T’sala could feel the rage and need for tears, causing her purple glow to fill the cab of the rummy’s vehicle. The rage burnt the tears, however, and she found herself hating the man, Alec. The rumsey pulled the truck ahead through another gate out of the compound and back onto the road toward the main security gate. “Let’s hope he keeps ’em busy till we make it through. If they manage to sound the alarm, the trip stops here for all of us. How did you lose him, darlin’? You two were literally connected at the wrist!”
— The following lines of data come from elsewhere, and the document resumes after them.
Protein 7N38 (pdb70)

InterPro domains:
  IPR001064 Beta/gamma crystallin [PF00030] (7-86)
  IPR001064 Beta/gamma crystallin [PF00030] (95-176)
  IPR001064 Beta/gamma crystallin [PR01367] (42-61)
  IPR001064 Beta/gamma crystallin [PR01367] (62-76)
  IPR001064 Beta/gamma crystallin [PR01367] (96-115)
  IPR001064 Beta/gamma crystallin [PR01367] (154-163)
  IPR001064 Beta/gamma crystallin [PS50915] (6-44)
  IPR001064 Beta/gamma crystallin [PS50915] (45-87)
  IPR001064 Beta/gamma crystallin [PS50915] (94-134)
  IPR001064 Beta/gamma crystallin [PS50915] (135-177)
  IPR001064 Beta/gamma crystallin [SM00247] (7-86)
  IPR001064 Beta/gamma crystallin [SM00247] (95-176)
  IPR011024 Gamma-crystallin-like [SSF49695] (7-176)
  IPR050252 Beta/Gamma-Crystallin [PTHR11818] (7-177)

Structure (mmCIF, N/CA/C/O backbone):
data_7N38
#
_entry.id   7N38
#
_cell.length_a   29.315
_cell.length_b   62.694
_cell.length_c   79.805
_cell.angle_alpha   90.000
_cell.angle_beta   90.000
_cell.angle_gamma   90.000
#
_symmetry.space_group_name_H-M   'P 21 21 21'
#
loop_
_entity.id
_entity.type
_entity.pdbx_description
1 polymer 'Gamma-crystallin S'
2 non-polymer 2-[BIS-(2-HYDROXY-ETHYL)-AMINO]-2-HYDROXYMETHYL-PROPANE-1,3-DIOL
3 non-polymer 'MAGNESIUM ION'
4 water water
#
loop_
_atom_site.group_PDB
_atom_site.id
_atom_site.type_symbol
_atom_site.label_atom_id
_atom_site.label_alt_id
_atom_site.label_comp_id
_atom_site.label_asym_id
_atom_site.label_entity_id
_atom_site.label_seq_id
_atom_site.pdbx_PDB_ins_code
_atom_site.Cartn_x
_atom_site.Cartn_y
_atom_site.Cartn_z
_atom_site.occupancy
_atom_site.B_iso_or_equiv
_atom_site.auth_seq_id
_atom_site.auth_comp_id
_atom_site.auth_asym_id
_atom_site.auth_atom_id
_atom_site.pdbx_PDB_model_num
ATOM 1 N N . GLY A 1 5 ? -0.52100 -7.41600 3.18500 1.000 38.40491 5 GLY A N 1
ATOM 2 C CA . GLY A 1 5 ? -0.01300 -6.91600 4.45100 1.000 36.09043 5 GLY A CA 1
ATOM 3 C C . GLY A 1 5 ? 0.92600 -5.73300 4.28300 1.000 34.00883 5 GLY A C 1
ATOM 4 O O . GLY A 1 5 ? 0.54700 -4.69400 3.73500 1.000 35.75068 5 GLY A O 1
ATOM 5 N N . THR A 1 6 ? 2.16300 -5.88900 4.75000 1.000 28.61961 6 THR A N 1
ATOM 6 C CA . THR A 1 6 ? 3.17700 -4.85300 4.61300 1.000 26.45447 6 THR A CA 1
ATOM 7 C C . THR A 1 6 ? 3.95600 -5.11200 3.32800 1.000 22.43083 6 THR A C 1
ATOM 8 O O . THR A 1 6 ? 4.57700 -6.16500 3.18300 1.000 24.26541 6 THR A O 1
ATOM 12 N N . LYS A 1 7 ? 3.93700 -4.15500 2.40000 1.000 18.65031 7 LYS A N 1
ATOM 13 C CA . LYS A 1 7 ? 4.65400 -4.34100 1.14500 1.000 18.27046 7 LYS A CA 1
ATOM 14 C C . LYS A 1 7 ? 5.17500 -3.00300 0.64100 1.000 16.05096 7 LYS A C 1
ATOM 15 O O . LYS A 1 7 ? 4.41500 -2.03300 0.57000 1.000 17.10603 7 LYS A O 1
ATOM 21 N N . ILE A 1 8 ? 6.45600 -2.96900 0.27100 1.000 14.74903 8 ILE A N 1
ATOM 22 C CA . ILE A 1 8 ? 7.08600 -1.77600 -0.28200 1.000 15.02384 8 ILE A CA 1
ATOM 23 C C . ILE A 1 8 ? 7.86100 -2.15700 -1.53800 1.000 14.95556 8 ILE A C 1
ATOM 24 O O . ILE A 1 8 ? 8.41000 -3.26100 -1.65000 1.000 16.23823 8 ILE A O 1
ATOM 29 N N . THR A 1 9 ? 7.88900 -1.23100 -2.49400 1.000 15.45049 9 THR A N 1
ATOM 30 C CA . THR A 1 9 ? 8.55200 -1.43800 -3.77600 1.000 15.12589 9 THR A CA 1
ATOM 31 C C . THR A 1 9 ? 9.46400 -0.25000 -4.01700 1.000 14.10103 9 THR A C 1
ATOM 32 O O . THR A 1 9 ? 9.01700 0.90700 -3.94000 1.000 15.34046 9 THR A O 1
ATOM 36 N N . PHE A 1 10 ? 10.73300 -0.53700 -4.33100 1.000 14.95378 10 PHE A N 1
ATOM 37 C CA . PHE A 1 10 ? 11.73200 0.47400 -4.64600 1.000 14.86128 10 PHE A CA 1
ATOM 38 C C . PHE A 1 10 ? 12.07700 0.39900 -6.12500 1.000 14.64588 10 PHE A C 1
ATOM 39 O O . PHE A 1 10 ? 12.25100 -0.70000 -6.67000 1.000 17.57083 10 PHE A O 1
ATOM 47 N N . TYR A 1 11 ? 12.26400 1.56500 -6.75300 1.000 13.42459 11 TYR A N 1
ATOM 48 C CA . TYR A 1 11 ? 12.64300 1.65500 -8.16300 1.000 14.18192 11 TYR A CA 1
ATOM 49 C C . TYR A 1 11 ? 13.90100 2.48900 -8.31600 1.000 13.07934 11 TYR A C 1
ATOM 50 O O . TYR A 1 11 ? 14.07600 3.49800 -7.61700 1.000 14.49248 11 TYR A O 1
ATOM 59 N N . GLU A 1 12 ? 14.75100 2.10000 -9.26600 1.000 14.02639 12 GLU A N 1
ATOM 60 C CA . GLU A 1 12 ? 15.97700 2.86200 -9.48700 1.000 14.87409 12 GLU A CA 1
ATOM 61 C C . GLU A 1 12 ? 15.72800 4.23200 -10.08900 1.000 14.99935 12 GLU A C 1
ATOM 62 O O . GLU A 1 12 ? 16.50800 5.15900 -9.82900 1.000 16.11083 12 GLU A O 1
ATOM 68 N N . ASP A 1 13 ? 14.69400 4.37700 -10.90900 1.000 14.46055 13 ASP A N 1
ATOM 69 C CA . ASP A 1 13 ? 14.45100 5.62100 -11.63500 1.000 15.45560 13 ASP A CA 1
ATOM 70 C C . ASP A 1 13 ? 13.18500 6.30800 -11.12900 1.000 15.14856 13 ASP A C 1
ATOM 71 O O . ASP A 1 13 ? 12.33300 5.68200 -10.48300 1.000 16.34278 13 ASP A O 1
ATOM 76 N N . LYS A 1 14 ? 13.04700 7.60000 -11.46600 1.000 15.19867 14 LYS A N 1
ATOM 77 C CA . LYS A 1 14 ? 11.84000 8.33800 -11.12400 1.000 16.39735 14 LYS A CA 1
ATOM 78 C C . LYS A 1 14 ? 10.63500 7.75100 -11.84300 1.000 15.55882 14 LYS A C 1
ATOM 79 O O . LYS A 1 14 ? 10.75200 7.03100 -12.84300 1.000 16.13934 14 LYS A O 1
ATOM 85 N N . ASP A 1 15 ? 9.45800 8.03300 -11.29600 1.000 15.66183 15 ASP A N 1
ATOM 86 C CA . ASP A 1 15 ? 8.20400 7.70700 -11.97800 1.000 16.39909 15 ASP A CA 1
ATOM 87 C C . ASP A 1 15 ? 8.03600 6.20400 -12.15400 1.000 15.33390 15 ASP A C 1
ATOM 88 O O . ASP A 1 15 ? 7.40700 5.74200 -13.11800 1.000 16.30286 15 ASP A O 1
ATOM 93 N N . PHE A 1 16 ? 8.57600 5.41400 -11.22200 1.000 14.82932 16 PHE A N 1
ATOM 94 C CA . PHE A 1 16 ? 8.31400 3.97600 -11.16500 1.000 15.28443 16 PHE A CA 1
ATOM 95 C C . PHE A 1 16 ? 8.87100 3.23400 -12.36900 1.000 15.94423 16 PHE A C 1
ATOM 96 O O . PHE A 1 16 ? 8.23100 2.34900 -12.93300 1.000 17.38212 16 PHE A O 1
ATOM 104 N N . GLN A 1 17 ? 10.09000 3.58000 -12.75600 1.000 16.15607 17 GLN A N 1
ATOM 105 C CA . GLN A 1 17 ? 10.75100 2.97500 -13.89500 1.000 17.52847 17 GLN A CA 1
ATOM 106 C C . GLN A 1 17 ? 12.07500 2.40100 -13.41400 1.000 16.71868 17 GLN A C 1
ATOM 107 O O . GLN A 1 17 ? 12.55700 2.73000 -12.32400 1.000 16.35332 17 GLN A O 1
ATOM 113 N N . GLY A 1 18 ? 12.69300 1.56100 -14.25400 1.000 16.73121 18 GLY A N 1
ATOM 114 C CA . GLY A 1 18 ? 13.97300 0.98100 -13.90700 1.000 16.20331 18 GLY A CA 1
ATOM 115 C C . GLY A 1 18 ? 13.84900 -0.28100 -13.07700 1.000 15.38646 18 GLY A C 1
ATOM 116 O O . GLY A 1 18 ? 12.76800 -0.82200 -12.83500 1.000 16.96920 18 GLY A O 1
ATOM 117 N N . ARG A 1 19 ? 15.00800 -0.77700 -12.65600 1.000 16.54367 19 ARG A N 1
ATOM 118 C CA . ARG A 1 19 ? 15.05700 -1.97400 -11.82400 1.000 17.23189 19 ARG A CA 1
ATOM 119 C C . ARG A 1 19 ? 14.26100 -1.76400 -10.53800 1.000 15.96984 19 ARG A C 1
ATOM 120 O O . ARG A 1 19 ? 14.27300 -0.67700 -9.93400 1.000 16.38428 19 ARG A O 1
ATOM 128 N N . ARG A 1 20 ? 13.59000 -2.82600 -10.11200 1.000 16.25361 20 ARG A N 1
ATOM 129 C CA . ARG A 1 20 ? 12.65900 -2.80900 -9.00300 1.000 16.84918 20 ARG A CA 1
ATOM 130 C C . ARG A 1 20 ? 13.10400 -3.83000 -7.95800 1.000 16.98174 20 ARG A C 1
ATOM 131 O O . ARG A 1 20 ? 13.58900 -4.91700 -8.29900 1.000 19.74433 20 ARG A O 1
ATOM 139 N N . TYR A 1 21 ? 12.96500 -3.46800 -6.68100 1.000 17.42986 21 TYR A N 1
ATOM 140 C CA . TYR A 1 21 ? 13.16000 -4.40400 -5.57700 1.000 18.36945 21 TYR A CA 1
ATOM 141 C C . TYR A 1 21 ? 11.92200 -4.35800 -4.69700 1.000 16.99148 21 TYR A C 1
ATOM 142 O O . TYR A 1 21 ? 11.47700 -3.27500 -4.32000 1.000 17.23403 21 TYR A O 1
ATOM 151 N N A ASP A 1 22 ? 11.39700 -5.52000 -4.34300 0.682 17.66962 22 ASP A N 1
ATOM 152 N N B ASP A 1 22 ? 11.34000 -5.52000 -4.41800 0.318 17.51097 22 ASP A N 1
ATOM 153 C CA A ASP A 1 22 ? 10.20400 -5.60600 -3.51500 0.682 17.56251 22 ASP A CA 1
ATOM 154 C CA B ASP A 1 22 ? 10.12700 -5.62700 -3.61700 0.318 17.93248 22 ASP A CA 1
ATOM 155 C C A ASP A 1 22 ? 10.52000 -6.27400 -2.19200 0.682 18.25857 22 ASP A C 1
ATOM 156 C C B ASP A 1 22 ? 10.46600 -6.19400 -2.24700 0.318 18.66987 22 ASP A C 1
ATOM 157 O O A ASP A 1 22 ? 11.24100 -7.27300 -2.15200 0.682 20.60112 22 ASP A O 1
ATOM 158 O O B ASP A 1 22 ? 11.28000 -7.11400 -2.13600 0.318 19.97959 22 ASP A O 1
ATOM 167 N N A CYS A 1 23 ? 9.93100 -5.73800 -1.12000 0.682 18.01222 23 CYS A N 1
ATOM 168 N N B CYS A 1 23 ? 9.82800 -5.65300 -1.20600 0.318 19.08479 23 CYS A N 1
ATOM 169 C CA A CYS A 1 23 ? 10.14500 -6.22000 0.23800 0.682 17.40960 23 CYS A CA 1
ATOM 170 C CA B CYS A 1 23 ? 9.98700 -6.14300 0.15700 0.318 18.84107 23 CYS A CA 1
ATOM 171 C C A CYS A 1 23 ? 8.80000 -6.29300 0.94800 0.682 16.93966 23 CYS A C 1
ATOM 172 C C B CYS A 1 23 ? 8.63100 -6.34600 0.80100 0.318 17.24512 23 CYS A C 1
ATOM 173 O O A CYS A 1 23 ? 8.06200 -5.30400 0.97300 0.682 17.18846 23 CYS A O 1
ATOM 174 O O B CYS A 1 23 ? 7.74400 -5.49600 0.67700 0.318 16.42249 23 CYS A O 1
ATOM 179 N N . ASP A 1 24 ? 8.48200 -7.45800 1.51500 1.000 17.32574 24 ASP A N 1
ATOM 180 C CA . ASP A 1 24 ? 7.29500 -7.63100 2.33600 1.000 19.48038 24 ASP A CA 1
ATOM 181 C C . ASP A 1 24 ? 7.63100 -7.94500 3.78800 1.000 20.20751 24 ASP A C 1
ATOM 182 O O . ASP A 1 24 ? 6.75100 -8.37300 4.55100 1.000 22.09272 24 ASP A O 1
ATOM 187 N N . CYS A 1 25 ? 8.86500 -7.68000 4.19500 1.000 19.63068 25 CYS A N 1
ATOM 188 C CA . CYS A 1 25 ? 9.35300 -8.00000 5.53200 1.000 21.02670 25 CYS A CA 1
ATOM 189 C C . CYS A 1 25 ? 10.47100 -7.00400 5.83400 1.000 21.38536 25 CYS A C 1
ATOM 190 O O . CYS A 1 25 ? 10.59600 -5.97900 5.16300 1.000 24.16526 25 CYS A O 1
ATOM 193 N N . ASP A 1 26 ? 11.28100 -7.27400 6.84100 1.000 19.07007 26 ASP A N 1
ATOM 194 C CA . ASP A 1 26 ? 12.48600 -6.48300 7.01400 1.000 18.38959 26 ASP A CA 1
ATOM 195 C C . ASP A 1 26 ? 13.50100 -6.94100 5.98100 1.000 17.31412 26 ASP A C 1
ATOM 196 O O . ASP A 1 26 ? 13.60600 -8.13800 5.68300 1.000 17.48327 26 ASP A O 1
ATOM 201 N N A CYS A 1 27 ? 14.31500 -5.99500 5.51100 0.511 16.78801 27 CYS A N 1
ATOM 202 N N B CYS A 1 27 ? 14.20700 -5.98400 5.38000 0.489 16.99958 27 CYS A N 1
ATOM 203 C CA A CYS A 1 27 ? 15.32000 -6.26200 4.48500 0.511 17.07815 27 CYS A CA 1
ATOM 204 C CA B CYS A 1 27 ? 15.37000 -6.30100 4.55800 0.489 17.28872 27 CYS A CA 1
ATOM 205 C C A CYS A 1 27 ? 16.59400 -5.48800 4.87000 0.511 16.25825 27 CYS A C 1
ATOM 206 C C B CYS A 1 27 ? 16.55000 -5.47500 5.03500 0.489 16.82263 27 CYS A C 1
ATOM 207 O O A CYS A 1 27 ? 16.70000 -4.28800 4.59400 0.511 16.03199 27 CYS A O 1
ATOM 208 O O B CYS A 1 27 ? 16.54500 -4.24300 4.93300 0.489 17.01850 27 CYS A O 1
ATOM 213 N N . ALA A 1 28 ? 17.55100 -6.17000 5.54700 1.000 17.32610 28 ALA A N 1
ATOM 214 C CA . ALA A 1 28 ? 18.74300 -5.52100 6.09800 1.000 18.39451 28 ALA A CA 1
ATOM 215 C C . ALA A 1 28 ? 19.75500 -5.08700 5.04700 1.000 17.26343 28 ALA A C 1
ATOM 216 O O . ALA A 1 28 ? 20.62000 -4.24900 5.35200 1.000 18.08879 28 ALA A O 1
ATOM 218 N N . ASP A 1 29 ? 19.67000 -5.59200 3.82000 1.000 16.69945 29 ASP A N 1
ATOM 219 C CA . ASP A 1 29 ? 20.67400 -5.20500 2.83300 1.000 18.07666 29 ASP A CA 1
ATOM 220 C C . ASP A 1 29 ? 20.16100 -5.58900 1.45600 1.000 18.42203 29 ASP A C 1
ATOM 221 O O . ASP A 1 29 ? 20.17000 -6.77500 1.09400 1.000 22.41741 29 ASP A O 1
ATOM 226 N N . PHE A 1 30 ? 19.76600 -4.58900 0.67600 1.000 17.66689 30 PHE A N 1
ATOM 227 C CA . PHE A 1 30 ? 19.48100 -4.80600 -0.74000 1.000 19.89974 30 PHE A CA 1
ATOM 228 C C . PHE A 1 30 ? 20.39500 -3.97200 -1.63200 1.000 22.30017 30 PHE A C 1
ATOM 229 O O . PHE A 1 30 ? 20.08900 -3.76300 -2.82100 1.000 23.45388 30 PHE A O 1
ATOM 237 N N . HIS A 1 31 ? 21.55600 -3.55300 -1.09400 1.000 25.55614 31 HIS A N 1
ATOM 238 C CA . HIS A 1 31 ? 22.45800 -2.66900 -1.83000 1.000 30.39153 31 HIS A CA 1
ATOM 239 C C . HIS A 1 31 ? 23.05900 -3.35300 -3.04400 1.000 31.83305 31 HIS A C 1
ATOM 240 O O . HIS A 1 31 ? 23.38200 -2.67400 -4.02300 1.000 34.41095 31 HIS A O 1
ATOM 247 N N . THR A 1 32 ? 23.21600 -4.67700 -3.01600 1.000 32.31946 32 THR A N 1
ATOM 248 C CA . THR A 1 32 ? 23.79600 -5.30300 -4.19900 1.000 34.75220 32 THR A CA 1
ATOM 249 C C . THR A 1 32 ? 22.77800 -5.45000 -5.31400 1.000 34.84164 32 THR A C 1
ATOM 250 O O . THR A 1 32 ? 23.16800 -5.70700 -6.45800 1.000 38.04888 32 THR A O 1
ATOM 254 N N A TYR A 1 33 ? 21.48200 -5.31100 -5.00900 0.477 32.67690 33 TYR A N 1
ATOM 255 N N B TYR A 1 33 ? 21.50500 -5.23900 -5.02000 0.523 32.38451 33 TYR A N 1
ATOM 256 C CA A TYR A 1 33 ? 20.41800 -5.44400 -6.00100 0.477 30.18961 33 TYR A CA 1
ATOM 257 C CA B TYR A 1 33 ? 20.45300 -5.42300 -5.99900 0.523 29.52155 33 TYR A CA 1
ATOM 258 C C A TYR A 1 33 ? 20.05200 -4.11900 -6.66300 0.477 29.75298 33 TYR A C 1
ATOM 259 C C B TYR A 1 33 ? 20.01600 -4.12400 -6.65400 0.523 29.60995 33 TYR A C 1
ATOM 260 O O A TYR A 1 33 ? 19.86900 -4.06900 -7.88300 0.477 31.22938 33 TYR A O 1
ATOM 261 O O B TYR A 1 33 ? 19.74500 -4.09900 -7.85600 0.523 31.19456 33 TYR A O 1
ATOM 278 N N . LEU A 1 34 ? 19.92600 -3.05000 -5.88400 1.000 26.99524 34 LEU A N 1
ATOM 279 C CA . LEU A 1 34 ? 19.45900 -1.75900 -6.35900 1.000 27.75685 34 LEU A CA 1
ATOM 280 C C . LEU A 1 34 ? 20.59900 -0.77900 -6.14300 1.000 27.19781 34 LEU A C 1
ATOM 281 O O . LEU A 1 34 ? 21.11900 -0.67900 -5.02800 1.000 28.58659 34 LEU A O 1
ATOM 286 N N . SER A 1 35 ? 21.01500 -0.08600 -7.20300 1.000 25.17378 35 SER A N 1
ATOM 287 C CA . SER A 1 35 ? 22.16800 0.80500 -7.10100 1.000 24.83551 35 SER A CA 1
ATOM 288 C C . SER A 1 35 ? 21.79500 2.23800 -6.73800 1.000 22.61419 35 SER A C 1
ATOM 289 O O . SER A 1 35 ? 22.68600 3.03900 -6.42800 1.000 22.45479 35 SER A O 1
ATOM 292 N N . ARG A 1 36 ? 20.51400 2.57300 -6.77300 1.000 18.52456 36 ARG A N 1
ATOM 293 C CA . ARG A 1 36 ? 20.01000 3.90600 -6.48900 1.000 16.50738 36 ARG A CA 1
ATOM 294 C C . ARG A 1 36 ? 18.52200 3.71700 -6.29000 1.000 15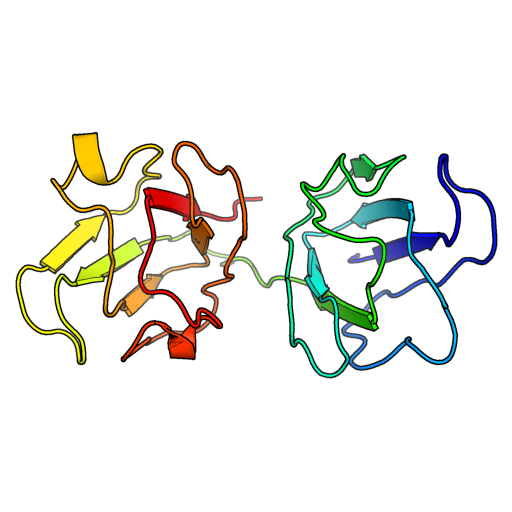.04270 36 ARG A C 1
ATOM 295 O O . ARG A 1 36 ? 17.96400 2.69100 -6.69800 1.000 16.58336 36 ARG A O 1
ATOM 303 N N . CYS A 1 37 ? 17.87800 4.70500 -5.68100 1.000 14.45409 37 CYS A N 1
ATOM 304 C CA . CYS A 1 37 ? 16.43300 4.64600 -5.53900 1.000 14.18250 37 CYS A CA 1
ATOM 305 C C . CYS A 1 37 ? 15.87600 6.03300 -5.79100 1.000 14.29984 37 CYS A C 1
ATOM 306 O O . CYS A 1 37 ? 16.21000 6.98400 -5.06800 1.000 14.87317 37 CYS A O 1
ATOM 309 N N . ASN A 1 38 ? 14.99300 6.13200 -6.79100 1.000 13.65253 38 ASN A N 1
ATOM 310 C CA . ASN A 1 38 ? 14.35100 7.39500 -7.12700 1.000 14.34337 38 ASN A CA 1
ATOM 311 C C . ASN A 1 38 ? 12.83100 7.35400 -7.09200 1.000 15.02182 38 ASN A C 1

T’sala ran her hand down to where she was connected to the man, Alec, not more than 5 minutes before. She felt empty and regretted hating him. She remembered the endless days of being bound by her baronhood captor and how she ached for freedom. She was ready to destroy her people and her planet to feel a moment of that. In her realization, her anger and glow finally faded. The Rumsey was looking at her with a look that knew loss. “Better get to your spot, gates coming up, darlin’, let's not let his sacrifice be in vain.” T’sala climbed into the smuggling bay with her thoughts. She would let the rumsey think it was a selfless sacrifice; it would do his memory more honour than a man who gave up everything for one taste of freedom. Even in her understanding, T’sala felt devastated that the world yet again had ripped the only goodness she had in life from her.